De Grote Dode, dat Loisel voor Vincent Mallié schrijft, is eigenlijk een hername van een project die Loisel jaren geleden wilde opzetten voor tekenaar Laurent Cagniat (Doerakken) voor uitgeverij Soleil. Cagniat werd ernstig ziek waarna het project op de tekentafel van Mallié belandde. De eerste platen stuurde Loisel ook door naar Serge Le Tendre waarna ze samen hebben voorgesteld aan Mallié om het volgende verhaal van Op Zoek naar de Tijdvogel te tekenen. Met Mallié wordt op een grotere regelmaat gerekend. Zijn bijdrage aan de populaire reeks zal om te beginnen bestaan uit een verhaal met de Jager als hoofdpersonage. Het deel daarna is voor Aouamri of Mallié en gaat over de opleiding van Bolster door diezelfde Jager. Dit tweeluik zou de eerste cyclus moeten beëindigen. Een geplande derde cyclus speelt zich af na Op Zoek naar de Tijdvogel en zal leiden tot de dood van Bolster. Het zal een korte cyclus zijn van één of twee albums. Daarin zullen we de dood van Bolster meemaken. Als oudere man, en nog meer van lotje getikt, zal hij zijn bevrijding vinden in de dood. Uit affectie met Bolster en om zelf het eindpunt te kunnen zetten, zal Loisel deze cyclus helemaal zelf tekenen. Het zal geen actiecyclus worden. Bolster zal zo'n 75 jaar zijn. Hij zal een verloren held zijn en zal elders zijn laatste dagen slijten. En dan is het echt gedaan.

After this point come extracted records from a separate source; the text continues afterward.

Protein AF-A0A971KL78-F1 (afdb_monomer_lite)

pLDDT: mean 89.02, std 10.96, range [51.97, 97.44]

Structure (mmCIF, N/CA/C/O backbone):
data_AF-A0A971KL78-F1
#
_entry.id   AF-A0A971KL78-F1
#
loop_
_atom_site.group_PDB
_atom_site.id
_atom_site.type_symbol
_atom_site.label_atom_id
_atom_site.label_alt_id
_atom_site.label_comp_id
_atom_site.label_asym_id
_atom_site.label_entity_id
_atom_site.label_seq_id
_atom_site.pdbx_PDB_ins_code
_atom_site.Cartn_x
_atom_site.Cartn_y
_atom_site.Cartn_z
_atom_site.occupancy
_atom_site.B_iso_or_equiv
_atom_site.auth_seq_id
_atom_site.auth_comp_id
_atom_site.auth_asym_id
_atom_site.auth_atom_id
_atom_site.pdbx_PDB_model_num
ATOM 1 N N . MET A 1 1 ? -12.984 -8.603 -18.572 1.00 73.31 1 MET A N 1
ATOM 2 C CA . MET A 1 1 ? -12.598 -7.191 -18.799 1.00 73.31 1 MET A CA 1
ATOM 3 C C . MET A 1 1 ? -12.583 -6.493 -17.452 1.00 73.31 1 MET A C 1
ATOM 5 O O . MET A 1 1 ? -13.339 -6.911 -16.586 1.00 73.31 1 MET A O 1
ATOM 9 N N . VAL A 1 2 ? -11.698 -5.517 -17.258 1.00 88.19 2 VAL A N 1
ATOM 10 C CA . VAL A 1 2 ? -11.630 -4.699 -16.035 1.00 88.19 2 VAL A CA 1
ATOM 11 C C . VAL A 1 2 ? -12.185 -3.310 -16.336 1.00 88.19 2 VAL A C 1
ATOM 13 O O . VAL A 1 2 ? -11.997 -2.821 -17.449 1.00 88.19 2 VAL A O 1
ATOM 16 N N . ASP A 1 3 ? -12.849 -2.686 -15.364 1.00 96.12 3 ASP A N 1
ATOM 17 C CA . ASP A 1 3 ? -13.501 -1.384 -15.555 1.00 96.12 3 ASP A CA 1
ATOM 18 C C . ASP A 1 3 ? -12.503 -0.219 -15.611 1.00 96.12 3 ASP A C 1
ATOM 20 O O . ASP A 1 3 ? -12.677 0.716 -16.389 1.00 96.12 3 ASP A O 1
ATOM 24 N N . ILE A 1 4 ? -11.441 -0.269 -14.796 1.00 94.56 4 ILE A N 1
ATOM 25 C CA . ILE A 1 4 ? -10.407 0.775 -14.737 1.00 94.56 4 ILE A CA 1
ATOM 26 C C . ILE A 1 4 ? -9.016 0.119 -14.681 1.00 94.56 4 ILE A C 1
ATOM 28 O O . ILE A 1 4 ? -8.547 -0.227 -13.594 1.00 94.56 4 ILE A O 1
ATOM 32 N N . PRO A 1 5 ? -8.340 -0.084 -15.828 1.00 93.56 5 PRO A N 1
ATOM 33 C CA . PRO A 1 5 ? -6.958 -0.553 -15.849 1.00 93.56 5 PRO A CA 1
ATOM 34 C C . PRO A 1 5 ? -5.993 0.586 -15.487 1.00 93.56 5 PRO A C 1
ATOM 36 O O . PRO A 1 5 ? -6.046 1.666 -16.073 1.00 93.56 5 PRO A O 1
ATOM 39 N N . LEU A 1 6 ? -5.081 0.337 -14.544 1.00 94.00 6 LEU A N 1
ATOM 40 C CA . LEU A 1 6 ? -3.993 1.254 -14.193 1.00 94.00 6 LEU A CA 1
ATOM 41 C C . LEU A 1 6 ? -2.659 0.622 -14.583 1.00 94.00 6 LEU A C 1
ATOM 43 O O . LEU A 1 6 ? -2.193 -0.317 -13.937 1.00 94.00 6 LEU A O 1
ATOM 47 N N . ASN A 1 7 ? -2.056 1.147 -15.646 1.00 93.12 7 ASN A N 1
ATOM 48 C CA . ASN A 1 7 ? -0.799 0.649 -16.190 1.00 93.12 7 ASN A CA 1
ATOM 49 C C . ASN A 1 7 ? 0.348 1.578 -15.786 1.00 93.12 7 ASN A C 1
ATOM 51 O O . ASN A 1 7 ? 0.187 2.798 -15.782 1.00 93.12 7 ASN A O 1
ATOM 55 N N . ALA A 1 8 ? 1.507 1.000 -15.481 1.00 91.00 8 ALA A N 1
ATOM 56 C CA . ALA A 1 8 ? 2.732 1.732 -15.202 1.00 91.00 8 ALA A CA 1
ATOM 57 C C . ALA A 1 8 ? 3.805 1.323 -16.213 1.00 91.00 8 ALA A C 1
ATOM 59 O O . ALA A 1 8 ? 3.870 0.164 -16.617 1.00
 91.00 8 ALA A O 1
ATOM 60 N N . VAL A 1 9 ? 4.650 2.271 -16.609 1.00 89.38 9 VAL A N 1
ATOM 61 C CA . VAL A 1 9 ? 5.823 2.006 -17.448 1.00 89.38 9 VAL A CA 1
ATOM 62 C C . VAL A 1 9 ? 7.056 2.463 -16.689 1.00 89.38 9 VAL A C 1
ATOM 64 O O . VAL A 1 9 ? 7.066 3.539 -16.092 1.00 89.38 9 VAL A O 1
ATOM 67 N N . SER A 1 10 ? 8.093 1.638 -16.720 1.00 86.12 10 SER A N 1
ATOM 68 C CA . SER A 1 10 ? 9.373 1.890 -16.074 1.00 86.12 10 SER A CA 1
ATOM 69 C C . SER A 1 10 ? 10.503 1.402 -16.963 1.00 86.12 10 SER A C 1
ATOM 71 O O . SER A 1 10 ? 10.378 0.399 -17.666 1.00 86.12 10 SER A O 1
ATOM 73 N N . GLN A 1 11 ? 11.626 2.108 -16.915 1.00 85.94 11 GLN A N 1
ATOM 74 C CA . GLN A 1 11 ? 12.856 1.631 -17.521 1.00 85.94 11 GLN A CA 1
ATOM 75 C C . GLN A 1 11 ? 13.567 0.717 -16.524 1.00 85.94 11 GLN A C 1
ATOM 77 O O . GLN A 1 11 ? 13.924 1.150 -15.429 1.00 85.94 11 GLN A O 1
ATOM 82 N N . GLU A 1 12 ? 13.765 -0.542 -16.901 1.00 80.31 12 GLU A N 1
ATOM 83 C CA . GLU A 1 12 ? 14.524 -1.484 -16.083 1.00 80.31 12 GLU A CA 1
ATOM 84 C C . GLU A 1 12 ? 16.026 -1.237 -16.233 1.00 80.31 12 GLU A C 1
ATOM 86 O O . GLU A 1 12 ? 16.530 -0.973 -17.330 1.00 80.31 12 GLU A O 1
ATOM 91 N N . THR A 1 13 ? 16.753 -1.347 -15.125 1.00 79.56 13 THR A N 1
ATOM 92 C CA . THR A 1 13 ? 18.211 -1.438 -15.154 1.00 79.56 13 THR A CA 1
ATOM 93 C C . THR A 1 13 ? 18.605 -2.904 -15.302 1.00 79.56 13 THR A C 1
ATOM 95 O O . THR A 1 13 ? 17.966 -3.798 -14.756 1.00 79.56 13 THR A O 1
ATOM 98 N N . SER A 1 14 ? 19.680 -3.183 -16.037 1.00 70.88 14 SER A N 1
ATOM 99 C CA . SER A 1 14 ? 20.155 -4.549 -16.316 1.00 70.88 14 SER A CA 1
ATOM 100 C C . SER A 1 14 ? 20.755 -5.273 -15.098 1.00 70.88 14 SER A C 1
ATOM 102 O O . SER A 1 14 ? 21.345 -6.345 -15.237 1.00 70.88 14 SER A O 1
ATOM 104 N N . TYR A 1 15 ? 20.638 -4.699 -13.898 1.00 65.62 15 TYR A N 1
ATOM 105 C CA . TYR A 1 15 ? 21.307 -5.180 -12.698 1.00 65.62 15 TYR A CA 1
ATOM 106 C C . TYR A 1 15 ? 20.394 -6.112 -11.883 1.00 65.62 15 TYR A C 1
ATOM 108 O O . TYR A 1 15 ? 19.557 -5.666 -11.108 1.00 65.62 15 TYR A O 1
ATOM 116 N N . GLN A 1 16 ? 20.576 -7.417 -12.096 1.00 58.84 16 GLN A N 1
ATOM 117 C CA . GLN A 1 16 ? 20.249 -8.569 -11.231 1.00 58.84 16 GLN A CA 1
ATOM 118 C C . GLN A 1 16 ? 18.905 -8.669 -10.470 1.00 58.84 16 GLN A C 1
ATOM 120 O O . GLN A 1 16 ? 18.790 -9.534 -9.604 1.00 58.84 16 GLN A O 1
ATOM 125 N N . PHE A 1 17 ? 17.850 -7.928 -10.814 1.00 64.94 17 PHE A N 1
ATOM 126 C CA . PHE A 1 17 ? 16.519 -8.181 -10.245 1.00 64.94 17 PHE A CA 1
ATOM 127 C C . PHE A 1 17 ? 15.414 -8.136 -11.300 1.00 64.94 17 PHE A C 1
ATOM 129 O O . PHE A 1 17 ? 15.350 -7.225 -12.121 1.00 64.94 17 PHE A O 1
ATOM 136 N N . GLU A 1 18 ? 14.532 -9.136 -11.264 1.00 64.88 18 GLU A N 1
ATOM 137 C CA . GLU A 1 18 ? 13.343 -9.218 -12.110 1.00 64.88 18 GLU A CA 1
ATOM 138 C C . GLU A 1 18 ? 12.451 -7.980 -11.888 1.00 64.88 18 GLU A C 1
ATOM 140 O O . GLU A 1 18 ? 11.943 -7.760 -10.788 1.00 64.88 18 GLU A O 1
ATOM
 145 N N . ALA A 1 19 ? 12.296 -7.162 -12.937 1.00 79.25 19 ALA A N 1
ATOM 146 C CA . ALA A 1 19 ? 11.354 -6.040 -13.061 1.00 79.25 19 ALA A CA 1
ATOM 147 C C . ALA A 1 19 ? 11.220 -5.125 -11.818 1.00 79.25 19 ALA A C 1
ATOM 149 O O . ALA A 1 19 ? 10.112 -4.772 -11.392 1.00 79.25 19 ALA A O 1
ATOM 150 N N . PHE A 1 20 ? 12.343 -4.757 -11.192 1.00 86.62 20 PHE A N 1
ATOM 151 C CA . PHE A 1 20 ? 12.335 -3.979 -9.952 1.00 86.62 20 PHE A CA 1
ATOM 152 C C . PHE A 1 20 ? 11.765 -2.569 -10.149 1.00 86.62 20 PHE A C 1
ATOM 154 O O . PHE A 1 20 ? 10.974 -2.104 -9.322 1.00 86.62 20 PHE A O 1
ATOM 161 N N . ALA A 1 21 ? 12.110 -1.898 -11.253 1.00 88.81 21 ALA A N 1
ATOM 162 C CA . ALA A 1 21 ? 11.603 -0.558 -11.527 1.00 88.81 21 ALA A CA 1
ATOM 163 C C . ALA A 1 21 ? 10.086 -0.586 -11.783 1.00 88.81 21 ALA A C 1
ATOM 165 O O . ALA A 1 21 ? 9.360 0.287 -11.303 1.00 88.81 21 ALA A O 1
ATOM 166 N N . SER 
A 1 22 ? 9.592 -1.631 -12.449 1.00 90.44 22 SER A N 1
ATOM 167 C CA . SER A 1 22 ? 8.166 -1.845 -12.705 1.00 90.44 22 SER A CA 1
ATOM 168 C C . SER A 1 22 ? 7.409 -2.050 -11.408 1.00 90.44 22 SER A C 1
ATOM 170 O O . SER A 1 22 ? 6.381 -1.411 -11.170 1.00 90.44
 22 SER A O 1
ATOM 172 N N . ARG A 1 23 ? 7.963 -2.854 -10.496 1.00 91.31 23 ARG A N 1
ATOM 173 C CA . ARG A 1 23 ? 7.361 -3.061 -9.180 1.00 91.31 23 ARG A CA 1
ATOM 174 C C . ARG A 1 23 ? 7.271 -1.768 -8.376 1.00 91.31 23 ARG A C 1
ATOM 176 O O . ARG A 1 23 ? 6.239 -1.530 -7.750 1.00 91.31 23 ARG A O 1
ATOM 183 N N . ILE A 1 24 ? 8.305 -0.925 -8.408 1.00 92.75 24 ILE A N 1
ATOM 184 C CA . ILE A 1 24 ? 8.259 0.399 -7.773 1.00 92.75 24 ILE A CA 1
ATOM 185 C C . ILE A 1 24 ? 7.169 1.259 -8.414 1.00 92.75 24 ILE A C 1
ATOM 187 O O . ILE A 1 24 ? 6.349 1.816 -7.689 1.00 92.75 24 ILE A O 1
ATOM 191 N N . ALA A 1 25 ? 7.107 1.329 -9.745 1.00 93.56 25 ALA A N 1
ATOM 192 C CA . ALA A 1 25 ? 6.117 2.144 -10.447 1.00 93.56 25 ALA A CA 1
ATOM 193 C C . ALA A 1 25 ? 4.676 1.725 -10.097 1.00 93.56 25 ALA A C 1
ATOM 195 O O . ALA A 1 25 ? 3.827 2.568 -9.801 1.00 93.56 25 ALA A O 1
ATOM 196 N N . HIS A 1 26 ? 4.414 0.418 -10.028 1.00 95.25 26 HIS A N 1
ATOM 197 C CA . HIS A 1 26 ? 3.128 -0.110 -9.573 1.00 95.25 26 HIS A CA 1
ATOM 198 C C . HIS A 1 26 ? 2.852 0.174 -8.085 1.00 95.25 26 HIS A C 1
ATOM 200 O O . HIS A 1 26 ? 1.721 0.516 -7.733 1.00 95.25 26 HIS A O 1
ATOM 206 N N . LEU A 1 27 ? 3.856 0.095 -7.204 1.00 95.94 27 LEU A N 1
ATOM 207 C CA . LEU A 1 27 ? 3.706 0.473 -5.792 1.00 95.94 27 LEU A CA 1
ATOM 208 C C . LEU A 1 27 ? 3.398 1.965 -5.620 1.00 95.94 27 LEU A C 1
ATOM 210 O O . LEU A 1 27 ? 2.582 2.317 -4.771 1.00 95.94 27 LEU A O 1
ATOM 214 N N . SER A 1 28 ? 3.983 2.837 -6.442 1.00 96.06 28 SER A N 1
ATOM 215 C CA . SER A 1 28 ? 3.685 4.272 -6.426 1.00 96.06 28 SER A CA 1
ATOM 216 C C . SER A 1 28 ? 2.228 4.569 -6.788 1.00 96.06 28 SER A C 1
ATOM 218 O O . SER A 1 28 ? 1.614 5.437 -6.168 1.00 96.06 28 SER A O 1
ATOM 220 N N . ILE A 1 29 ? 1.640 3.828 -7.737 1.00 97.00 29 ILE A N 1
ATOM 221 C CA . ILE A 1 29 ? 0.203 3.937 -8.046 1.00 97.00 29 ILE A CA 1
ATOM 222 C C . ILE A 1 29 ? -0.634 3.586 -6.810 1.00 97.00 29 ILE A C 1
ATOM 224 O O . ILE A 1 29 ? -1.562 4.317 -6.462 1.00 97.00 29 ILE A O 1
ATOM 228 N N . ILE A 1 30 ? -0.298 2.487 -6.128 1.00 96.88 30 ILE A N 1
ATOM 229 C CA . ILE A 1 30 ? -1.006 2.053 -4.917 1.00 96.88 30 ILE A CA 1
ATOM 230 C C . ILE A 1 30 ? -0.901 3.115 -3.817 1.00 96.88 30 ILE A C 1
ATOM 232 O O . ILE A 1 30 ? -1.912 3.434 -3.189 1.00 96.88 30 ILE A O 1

• Tot op de dag van vandaag vertrouwen hedendaagse tekenaars het duo toe dat ze tekenaar geworden zijn dankzij Op Zoek naar de Tijdvogel.
• Loisel profiteerde bij gelegenheid van zijn verworven statuut als bestsellerauteur. Hij hielp een jonge talentvolle tekenaar om te onderhandelen over zijn contract. Sindsdien heeft die auteur zijn talent bewezen. We hebben het over Juanjo Guarnido van Blacksad in wiens eerste album een voorwoord staat van Loisel.

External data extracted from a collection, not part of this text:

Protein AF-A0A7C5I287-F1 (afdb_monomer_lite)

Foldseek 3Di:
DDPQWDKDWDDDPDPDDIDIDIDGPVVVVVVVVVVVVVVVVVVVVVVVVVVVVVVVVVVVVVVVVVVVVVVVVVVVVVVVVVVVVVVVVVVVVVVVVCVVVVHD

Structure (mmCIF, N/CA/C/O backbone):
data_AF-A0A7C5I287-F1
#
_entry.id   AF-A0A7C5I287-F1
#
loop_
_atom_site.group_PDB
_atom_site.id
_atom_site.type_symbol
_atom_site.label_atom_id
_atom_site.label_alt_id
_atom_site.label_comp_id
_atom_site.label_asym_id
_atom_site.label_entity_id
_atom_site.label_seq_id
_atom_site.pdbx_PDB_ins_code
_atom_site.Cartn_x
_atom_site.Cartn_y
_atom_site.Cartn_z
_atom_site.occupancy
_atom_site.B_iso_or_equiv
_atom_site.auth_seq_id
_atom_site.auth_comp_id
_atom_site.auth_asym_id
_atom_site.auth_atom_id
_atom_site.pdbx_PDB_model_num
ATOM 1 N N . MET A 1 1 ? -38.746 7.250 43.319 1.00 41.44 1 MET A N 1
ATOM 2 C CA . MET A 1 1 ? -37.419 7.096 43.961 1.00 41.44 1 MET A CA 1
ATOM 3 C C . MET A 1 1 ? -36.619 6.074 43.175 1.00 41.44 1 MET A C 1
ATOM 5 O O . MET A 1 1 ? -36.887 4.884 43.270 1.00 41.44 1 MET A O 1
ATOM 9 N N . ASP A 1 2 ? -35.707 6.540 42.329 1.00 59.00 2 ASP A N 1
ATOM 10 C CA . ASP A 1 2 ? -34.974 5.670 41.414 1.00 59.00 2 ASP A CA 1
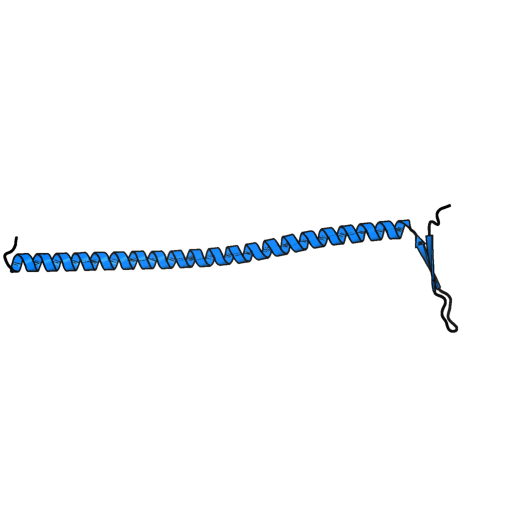ATOM 11 C C . ASP A 1 2 ? -33.862 4.915 42.165 1.00 59.00 2 ASP A C 1
ATOM 13 O O . ASP A 1 2 ? -33.068 5.522 42.894 1.00 59.00 2 ASP A O 1
ATOM 17 N N . ARG A 1 3 ? -33.827 3.578 42.066 1.00 58.97 3 ARG A N 1
ATOM 18 C CA . ARG A 1 3 ? -32.856 2.766 42.821 1.00 58.97 3 ARG A CA 1
ATOM 19 C C . ARG A 1 3 ? -31.450 3.051 42.292 1.00 58.97 3 ARG A C 1
ATOM 21 O O . ARG A 1 3 ? -31.120 2.666 41.175 1.00 58.97 3 ARG A O 1
ATOM 28 N N . LYS A 1 4 ? -30.619 3.713 43.104 1.00 67.50 4 LYS A N 1
ATOM 29 C CA . LYS A 1 4 ? -29.239 4.122 42.763 1.00 67.50 4 LYS A CA 1
ATOM 30 C C . LYS A 1 4 ? -28.266 2.942 42.595 1.00 67.50 4 LYS A C 1
ATOM 32 O O . LYS A 1 4 ? -27.211 3.105 41.984 1.00 67.50 4 LYS A O 1
ATOM 37 N N . TYR A 1 5 ? -28.635 1.761 43.092 1.00 73.00 5 TYR A N 1
ATOM 38 C CA . TYR A 1 5 ? -27.791 0.571 43.127 1.00 73.00 5 TYR A CA 1
ATOM 39 C C . TYR A 1 5 ? -28.525 -0.642 42.546 1.00 73.00 5 TYR A C 1
ATOM 41 O O . TYR A 1 5 ? -29.716 -0.835 42.794 1.00 73.00 5 TYR A O 1
ATOM 49 N N . LEU A 1 6 ? -27.796 -1.444 41.776 1.00 74.50 6 LEU A N 1
ATOM 50 C CA . LEU A 1 6 ? -28.171 -2.773 41.313 1.00 74.50 6 LEU A CA 1
ATOM 51 C C . LEU A 1 6 ? -27.475 -3.788 42.216 1.00 74.50 6 LEU A C 1
ATOM 53 O O . LEU A 1 6 ? -26.248 -3.842 42.268 1.00 74.50 6 LEU A O 1
ATOM 57 N N . SER A 1 7 ? -28.253 -4.566 42.956 1.00 71.75 7 SER A N 1
ATOM 58 C CA . SER A 1 7 ? -27.746 -5.621 43.825 1.00 71.75 7 SER A CA 1
ATOM 59 C C . SER A 1 7 ? -27.971 -6.981 43.177 1.00 71.75 7 SER A C 1
ATOM 61 O O . SER A 1 7 ? -29.108 -7.406 42.984 1.00 71.75 7 SER A O 1
ATOM 63 N N . LEU A 1 8 ? -26.880 -7.671 42.852 1.00 76.25 8 LEU A N 1
ATOM 64 C CA . LEU A 1 8 ? -26.904 -9.059 42.416 1.00 76.25 8 LEU A CA 1
ATOM 65 C C . LEU A 1 8 ? -26.722 -9.941 43.651 1.00 76.25 8 LEU A C 1
ATOM 67 O O . LEU A 1 8 ? -25.665 -9.928 44.287 1.00 76.25 8 LEU A O 1
ATOM 71 N N . ILE A 1 9 ? -27.768 -10.678 44.013 1.00 76.69 9 ILE A N 1
ATOM 72 C CA . ILE A 1 9 ? -27.739 -11.619 45.130 1.00 76.69 9 ILE A CA 1
ATOM 73 C C . ILE A 1 9 ? -27.645 -13.019 44.541 1.00 76.69 9 ILE A C 1
ATOM 75 O O . ILE A 1 9 ? -28.555 -13.464 43.846 1.00 76.69 9 ILE A O 1
ATOM 79 N N . ILE A 1 10 ? -26.541 -13.706 44.817 1.00 78.44 10 ILE A N 1
ATOM 80 C CA . ILE A 1 10 ? -26.327 -15.078 44.364 1.00 78.44 10 ILE A CA 1
ATOM 81 C C . ILE A 1 10 ? -26.713 -16.002 45.520 1.00 78.44 10 ILE A C 1
ATOM 83 O O . ILE A 1 10 ? -26.056 -16.004 46.566 1.00 78.44 10 ILE A O 1
ATOM 87 N N . ILE A 1 11 ? -27.794 -16.762 45.334 1.00 77.25 11 ILE A N 1
ATOM 88 C CA . ILE A 1 11 ? -28.290 -17.742 46.307 1.00 77.25 11 ILE A CA 1
ATOM 89 C C . ILE A 1 11 ? -27.815 -19.134 45.864 1.00 77.25 11 ILE A C 1
ATOM 91 O O . ILE A 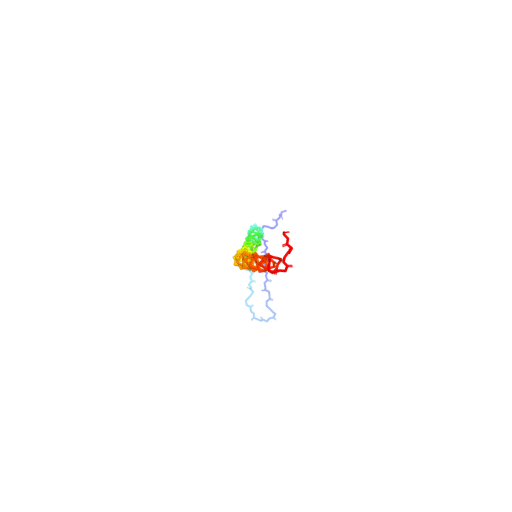1 11 ? -28.257 -19.620 44.822 1.00 77.25 11 ILE A O 1
ATOM 95 N N . PRO A 1 12 ? -26.899 -19.781 46.603 1.00 76.44 12 PRO A N 1
ATOM 96 C CA . PRO A 1 12 ? -26.421 -21.111 46.249 1.00 76.44 12 PRO A CA 1
ATOM 97 C C . PRO A 1 12 ? -27.463 -22.188 46.588 1.00 76.44 12 PRO A C 1
ATOM 99 O O . PRO A 1 12 ? -28.048 -22.191 47.668 1.00 76.44 12 PRO A O 1
ATOM 102 N N . HIS A 1 13 ? -27.650 -23.148 45.678 1.00 74.38 13 HIS A N 1
ATOM 103 C CA . HIS A 1 13 ? -28.650 -24.221 45.794 1.00 74.38 13 HIS A CA 1
ATOM 104 C C . HIS A 1 13 ? -28.291 -25.331 46.814 1.00 74.38 13 HIS A C 1
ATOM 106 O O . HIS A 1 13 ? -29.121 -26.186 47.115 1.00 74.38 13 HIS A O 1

• Guarnido, ook een fan van het eerste uur, legde in een stukje tekst over de reeks een mooie link tussen Bolster en acteur Lee J. Cobb in de film 12 Angry Men (waarin twaalf juryleden in een rechtszaak moeten beslissen over schuld of onschuld van een jongen die een man zou gedood hebben — Henry Fonda vertolkte op sublieme wijze de hoofdrol als enig jurylid die twijfelde en één na één de andere juryleden weet te overtuigen). Net zoals Cobb als kolerieke en ontgoochelde vader op het eind van de film, zag hij een reflectie in Bolster. Bolster wilde niet zomaar accepteren wat er voor zijn ogen stond want iedereen weet dat vader zijn er niet alleen kwam omdat hij zelf ooit een jongetje was. Het is harder dan dat.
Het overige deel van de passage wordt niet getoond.